[Activity]
Only the lines below starting at the one containing "ATOM 212 C C" and ending at the one containing "ATOM 231 O O" belong in the answer, each copied exactly.

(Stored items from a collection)
<<<<
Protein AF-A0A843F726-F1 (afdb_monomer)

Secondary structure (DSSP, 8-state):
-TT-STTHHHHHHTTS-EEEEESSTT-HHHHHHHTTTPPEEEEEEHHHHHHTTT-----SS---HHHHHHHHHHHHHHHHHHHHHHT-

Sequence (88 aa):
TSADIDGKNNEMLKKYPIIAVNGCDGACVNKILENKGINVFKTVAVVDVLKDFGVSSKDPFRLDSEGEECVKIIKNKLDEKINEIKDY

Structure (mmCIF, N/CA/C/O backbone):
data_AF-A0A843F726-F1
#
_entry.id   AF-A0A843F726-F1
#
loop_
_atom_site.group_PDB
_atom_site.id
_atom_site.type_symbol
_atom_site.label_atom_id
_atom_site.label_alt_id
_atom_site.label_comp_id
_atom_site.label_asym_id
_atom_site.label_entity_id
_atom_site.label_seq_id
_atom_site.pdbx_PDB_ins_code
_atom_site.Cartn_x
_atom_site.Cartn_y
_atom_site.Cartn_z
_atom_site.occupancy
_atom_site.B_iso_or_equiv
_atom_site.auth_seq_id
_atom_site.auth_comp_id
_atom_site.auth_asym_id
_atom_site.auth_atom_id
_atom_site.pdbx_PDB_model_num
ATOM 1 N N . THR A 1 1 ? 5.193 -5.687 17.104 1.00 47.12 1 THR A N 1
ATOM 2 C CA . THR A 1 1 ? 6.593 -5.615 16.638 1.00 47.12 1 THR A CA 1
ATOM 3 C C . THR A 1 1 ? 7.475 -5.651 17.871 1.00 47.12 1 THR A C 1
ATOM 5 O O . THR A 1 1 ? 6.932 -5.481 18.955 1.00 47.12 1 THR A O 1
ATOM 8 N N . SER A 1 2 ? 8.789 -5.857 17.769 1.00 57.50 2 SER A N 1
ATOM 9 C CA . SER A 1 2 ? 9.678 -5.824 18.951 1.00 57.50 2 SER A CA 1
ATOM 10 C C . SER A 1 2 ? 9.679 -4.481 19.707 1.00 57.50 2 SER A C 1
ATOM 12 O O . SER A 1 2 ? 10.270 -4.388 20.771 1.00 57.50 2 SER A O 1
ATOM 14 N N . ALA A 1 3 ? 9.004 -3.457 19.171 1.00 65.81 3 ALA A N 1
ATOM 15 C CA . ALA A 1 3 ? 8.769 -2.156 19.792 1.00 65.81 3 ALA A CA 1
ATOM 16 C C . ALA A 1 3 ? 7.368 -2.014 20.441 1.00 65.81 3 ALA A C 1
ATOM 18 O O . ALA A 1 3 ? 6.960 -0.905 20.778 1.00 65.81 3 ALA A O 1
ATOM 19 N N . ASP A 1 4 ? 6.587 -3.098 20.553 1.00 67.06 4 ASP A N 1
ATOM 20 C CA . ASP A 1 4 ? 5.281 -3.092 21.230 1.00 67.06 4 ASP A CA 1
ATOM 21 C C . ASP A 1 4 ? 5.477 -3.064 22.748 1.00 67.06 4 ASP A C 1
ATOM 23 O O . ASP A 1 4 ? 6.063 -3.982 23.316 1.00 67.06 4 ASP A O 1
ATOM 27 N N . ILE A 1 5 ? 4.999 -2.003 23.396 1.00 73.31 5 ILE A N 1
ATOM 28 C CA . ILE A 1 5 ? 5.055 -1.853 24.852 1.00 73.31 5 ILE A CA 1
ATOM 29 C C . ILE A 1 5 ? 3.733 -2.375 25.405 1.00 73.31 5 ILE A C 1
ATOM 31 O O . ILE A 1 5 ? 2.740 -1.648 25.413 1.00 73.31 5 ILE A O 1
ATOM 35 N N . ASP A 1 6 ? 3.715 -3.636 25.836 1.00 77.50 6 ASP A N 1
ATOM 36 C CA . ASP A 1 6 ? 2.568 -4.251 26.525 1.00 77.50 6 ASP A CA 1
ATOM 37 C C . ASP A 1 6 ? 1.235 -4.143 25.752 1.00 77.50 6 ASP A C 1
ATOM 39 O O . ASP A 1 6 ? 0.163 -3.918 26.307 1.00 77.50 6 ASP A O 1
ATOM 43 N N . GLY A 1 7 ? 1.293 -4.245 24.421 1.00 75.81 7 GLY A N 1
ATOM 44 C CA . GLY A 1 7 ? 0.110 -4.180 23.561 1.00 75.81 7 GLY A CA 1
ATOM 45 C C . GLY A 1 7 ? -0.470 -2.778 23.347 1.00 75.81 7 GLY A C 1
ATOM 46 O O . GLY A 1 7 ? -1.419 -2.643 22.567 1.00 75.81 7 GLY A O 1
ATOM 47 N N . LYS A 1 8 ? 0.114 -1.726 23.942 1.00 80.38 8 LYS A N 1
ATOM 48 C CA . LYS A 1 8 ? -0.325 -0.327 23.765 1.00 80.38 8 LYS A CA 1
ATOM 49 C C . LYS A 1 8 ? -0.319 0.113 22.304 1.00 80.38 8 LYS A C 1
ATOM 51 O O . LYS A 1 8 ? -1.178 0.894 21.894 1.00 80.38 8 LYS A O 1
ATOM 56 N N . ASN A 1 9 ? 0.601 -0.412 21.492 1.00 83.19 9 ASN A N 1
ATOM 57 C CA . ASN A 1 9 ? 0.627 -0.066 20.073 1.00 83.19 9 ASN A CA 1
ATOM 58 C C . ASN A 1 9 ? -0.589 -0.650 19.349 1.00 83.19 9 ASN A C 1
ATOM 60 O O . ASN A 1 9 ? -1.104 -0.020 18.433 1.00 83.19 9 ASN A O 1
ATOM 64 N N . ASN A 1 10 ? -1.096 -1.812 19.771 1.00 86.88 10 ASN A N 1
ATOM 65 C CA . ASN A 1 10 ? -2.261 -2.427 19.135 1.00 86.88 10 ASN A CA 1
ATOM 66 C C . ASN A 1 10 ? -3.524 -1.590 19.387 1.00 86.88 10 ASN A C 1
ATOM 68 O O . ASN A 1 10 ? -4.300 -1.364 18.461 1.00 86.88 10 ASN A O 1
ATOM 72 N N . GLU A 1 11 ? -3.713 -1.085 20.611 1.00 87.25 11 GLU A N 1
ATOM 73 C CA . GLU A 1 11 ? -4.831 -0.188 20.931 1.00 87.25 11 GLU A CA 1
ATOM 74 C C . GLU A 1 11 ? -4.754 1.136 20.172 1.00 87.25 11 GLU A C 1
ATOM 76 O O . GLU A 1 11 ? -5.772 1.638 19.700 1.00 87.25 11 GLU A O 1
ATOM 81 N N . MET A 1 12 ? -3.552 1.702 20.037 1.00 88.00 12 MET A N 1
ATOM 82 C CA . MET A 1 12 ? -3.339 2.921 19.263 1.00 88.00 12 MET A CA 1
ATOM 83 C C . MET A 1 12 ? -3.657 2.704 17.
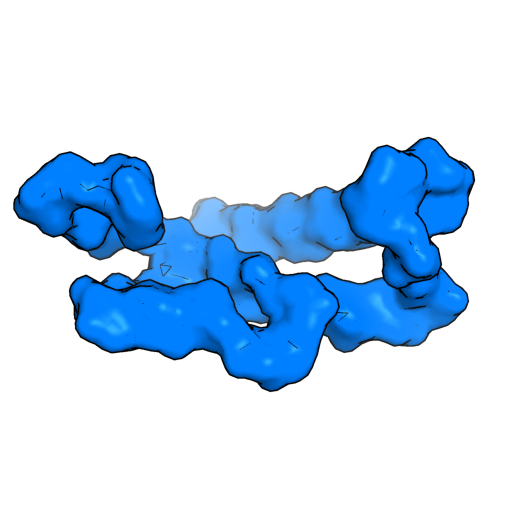778 1.00 88.00 12 MET A C 1
ATOM 85 O O . MET A 1 12 ? -4.406 3.488 17.202 1.00 88.00 12 MET A O 1
ATOM 89 N N . LEU A 1 13 ? -3.157 1.622 17.177 1.00 89.19 13 LEU A N 1
ATOM 90 C CA . LEU A 1 13 ? -3.362 1.319 15.757 1.00 89.19 13 LEU A CA 1
ATOM 91 C C . LEU A 1 13 ? -4.836 1.077 15.406 1.00 89.19 13 LEU A C 1
ATOM 93 O O . LEU A 1 13 ? -5.268 1.471 14.329 1.00 89.19 13 LEU A O 1
ATOM 97 N N . LYS A 1 14 ? -5.638 0.509 16.316 1.00 89.88 14 LYS A N 1
ATOM 98 C C
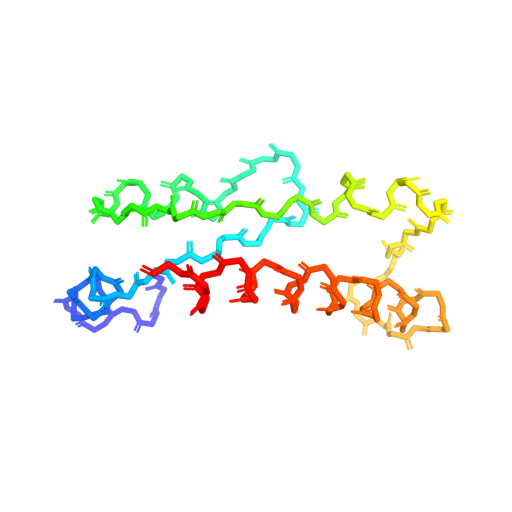A . LYS A 1 14 ? -7.088 0.314 16.110 1.00 89.88 14 LYS A CA 1
ATOM 99 C C . LYS A 1 14 ? -7.882 1.618 15.957 1.00 89.88 14 LYS A C 1
ATOM 101 O O . LYS A 1 14 ? -9.023 1.567 15.509 1.00 89.88 14 LYS A O 1
ATOM 106 N N . LYS A 1 15 ? -7.317 2.769 16.337 1.00 91.06 15 LYS A N 1
ATOM 107 C CA . LYS A 1 15 ? -7.987 4.081 16.263 1.00 91.06 15 LYS A CA 1
ATOM 108 C C . LYS A 1 15 ? -7.872 4.753 14.896 1.00 91.06 15 LYS A C 1
ATOM 110 O O . LYS A 1 15 ? -8.520 5.772 14.686 1.00 91.06 15 LYS A O 1
ATOM 115 N N . TYR A 1 16 ? -7.050 4.221 13.994 1.00 90.50 16 TYR A N 1
ATOM 116 C CA . TYR A 1 16 ? -6.732 4.867 12.724 1.00 90.50 16 TYR A CA 1
ATOM 117 C C . TYR A 1 16 ? -6.966 3.925 11.541 1.00 90.50 16 TYR A C 1
ATOM 119 O O . TYR A 1 16 ? -6.782 2.714 11.676 1.00 90.50 16 TYR A O 1
ATOM 127 N N . PRO A 1 17 ? -7.321 4.459 10.359 1.00 91.94 17 PRO A N 1
ATOM 128 C CA . PRO A 1 17 ? -7.287 3.678 9.133 1.00 91.94 17 PRO A CA 1
ATOM 129 C C . PRO A 1 17 ? -5.837 3.294 8.820 1.00 91.94 17 PRO A C 1
ATOM 131 O O . PRO A 1 17 ? -4.966 4.150 8.670 1.00 91.94 17 PRO A O 1
ATOM 134 N N . ILE A 1 18 ? -5.573 1.991 8.725 1.00 93.25 18 ILE A N 1
ATOM 135 C CA . ILE A 1 18 ? -4.233 1.474 8.44
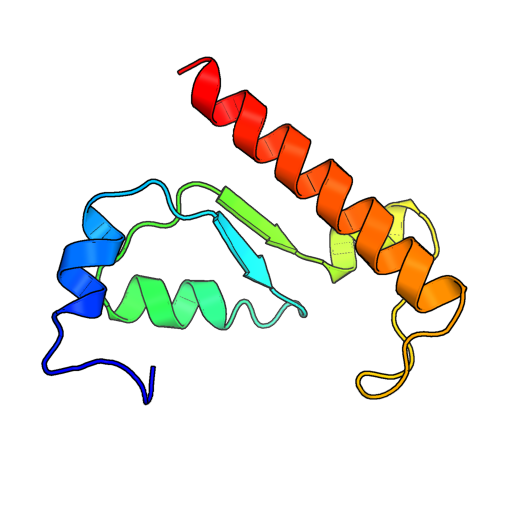5 1.00 93.25 18 ILE A CA 1
ATOM 136 C C . ILE A 1 18 ? -4.095 1.158 6.957 1.00 93.25 18 ILE A C 1
ATOM 138 O O . ILE A 1 18 ? -4.851 0.350 6.413 1.00 93.25 18 ILE A O 1
ATOM 142 N N . ILE A 1 19 ? -3.093 1.754 6.311 1.00 94.88 19 ILE A N 1
ATOM 143 C CA . ILE A 1 19 ? -2.629 1.343 4.984 1.00 94.88 19 ILE A CA 1
ATOM 144 C C . ILE A 1 19 ? -1.423 0.419 5.182 1.00 94.88 19 ILE A C 1
ATOM 146 O O . ILE A 1 19 ? -0.378 0.852 5.666 1.00 94.88 19 ILE A O 1
ATOM 150 N N . ALA A 1 20 ? -1.561 -0.858 4.829 1.00 95.38 20 ALA A N 1
ATOM 151 C CA . ALA A 1 20 ? -0.464 -1.819 4.890 1.00 95.38 20 ALA A CA 1
ATOM 152 C C . ALA A 1 20 ? 0.366 -1.768 3.600 1.00 95.38 20 ALA A C 1
ATOM 154 O O . ALA A 1 20 ? -0.186 -1.863 2.505 1.00 95.38 20 ALA A O 1
ATOM 155 N N . VAL A 1 21 ? 1.689 -1.664 3.723 1.00 95.50 21 VAL A N 1
ATOM 156 C CA . VAL A 1 21 ? 2.619 -1.669 2.583 1.00 95.50 21 VAL A CA 1
ATOM 157 C C . VAL A 1 21 ? 3.447 -2.947 2.627 1.00 95.50 21 VAL A C 1
ATOM 159 O O . VAL A 1 21 ? 4.138 -3.198 3.613 1.00 95.50 21 VAL A O 1
ATOM 162 N N . ASN A 1 22 ? 3.385 -3.758 1.571 1.00 94.56 22 ASN A N 1
ATOM 163 C CA . ASN A 1 22 ? 4.132 -5.012 1.472 1.00 94.56 22 ASN A CA 1
ATOM 164 C C . ASN A 1 22 ? 5.153 -4.950 0.338 1.00 94.56 22 ASN A C 1
ATOM 166 O O . ASN A 1 22 ? 4.811 -4.632 -0.799 1.00 94.56 22 ASN A O 1
ATOM 170 N N . GLY A 1 23 ? 6.399 -5.306 0.655 1.00 89.69 23 GLY A N 1
ATOM 171 C CA . GLY A 1 23 ? 7.495 -5.384 -0.314 1.00 89.69 23 GLY A CA 1
ATOM 172 C C . GLY A 1 23 ? 7.514 -6.667 -1.148 1.00 89.69 23 GLY A C 1
ATOM 173 O O . GLY A 1 23 ? 8.308 -6.76
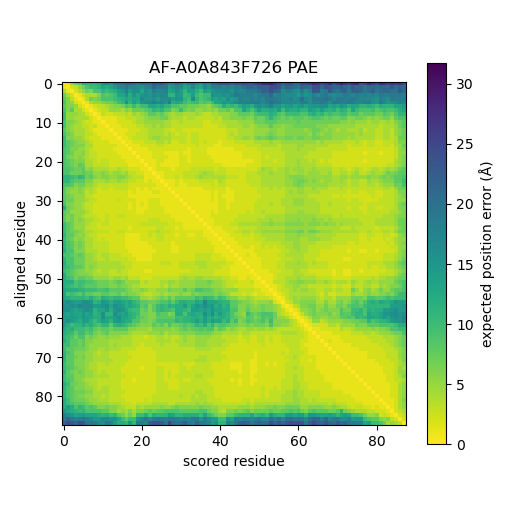9 -2.071 1.00 89.69 23 GLY A O 1
ATOM 174 N N . CYS A 1 24 ? 6.676 -7.653 -0.820 1.00 88.38 24 CYS A N 1
ATOM 175 C CA . CYS A 1 24 ? 6.560 -8.909 -1.553 1.00 88.38 24 CYS A CA 1
ATOM 176 C C . CYS A 1 24 ? 5.169 -9.533 -1.380 1.00 88.38 24 CYS A C 1
ATOM 178 O O . CYS A 1 24 ? 4.408 -9.160 -0.480 1.00 88.38 24 CYS A O 1
ATOM 180 N N . ASP A 1 25 ? 4.895 -10.555 -2.187 1.00 88.19 25 ASP A N 1
ATOM 181 C CA . ASP A 1 25 ? 3.615 -11.276 -2.245 1.00 88.19 25 ASP A CA 1
ATOM 182 C C . ASP A 1 25 ? 3.299 -12.059 -0.956 1.00 88.19 25 ASP A C 1
ATOM 184 O O . ASP A 1 25 ? 2.185 -12.536 -0.747 1.00 88.19 25 ASP A O 1
ATOM 188 N N . GLY A 1 26 ? 4.267 -12.169 -0.038 1.00 91.50 26 GLY A N 1
ATOM 189 C CA . GLY A 1 26 ? 4.085 -12.824 1.257 1.00 91.50 26 GLY A CA 1
ATOM 190 C C . GLY A 1 26 ? 3.080 -12.123 2.179 1.00 91.50 26 GLY A C 1
ATOM 191 O O . GLY A 1 26 ? 2.590 -12.761 3.120 1.00 91.50 26 GLY A O 1
ATOM 192 N N . ALA A 1 27 ? 2.769 -10.845 1.921 1.00 93.88 27 ALA A N 1
ATOM 193 C CA . ALA A 1 27 ? 1.811 -10.028 2.673 1.00 93.88 27 ALA A CA 1
ATOM 194 C C . ALA A 1 27 ? 2.026 -10.066 4.204 1.00 93.88 27 ALA A C 1
ATOM 196 O O . ALA A 1 27 ? 1.075 -10.109 4.990 1.00 93.88 27 ALA A O 1
ATOM 197 N N . CYS A 1 28 ? 3.292 -10.105 4.643 1.00 94.38 28 CYS A N 1
ATOM 198 C CA . CYS A 1 28 ? 3.654 -10.297 6.049 1.00 94.38 28 CYS A CA 1
ATOM 199 C C . CYS A 1 28 ? 3.057 -9.220 6.963 1.00 94.38 28 CYS A C 1
ATOM 201 O O . CYS A 1 28 ? 2.657 -9.533 8.083 1.00 94.38 28 CYS A O 1
ATOM 203 N N . VAL A 1 29 ? 2.957 -7.971 6.494 1.00 94.12 29 VAL A N 1
ATOM 204 C CA . VAL A 1 29 ? 2.398 -6.868 7.290 1.00 94.12 29 VAL A CA 1
ATOM 205 C C . VAL A 1 29 ? 0.922 -7.119 7.592 1.00 94.12 29 VAL A C 1
ATOM 207 O O . VAL A 1 29 ? 0.517 -7.005 8.747 1.00 94.12 29 VAL A O 1
ATOM 210 N N . ASN A 1 30 ? 0.138 -7.542 6.596 1.00 96.00 30 ASN A N 1
ATOM 211 C CA . ASN A 1 30 ? -1.277 -7.875 6.777 1.00 96.00 30 ASN A CA 1
ATOM 212 C C . ASN A 1 30 ? -1.458 -8.989 7.803 1.00 96.00 30 ASN A C 1
ATOM 214 O O . ASN A 1 30 ? -2.186 -8.804 8.771 1.00 96.00 30 ASN A O 1
ATOM 218 N N . LYS A 1 31 ? -0.731 -10.100 7.641 1.00 95.25 31 LYS A N 1
ATOM 219 C CA . LYS A 1 31 ? -0.807 -11.253 8.552 1.00 95.25 31 LYS A CA 1
ATOM 220 C C . LYS A 1 31 ? -0.461 -10.870 9.994 1.00 95.25 31 LYS A C 1
ATOM 222 O O . LYS A 1 31 ? -1.119 -11.306 10.932 1.00 95.25 31 LYS A O 1
ATOM 227 N N . ILE A 1 32 ? 0.563 -10.032 10.188 1.00 92.56 32 ILE A N 1
ATOM 228 C CA . ILE A 1 32 ? 0.957 -9.547 11.520 1.00 92.56 32 ILE A CA 1
ATOM 229 C C . ILE A 1 32 ? -0.155 -8.701 12.153 1.00 92.56 32 ILE A C 1
ATOM 231 O O . ILE A 1 32 ? -0.419 -8.849 13.347 1.00 92.56 32 ILE A O 1
ATOM 235 N N . LEU A 1 33 ? -0.778 -7.804 11.386 1.00 93.19 33 LEU A N 1
ATOM 236 C CA . LEU A 1 33 ? -1.848 -6.932 11.876 1.00 93.19 33 LEU A CA 1
ATOM 237 C C . LEU A 1 33 ? -3.142 -7.713 12.150 1.00 93.19 33 LEU A C 1
ATOM 239 O O . LEU A 1 33 ? -3.756 -7.519 13.199 1.00 93.19 33 LEU A O 1
ATOM 243 N N . GLU A 1 34 ? -3.498 -8.652 11.277 1.00 93.31 34 GLU A N 1
ATOM 244 C CA . GLU A 1 34 ? -4.654 -9.540 11.429 1.00 93.31 34 GLU A CA 1
ATOM 245 C C . GLU A 1 34 ? -4.539 -10.408 12.688 1.00 93.31 34 GLU A C 1
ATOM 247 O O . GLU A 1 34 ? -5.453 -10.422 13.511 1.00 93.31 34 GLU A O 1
>>>>
[Result]
ATOM 212 C C . ASN A 1 30 ? -1.458 -8.989 7.803 1.00 96.00 30 ASN A C 1
ATOM 214 O O . ASN A 1 30 ? -2.186 -8.804 8.771 1.00 96.00 30 ASN A O 1
ATOM 218 N N . LYS A 1 31 ? -0.731 -10.100 7.641 1.00 95.25 31 LYS A N 1
ATOM 219 C CA . LYS A 1 31 ? -0.807 -11.253 8.552 1.00 95.25 31 LYS A CA 1
ATOM 220 C C . LYS A 1 31 ? -0.461 -10.870 9.994 1.00 95.25 31 LYS A C 1
ATOM 222 O O . LYS A 1 31 ? -1.119 -11.306 10.932 1.00 95.25 31 LYS A O 1
ATOM 227 N N . ILE A 1 32 ? 0.563 -10.032 10.188 1.00 92.56 32 ILE A N 1
ATOM 228 C CA . ILE A 1 32 ? 0.957 -9.547 11.520 1.00 92.56 32 ILE A CA 1
ATOM 229 C C . ILE A 1 32 ? -0.155 -8.701 12.153 1.00 92.56 32 ILE A C 1
ATOM 231 O O . ILE A 1 32 ? -0.419 -8.849 13.347 1.00 92.56 32 ILE A O 1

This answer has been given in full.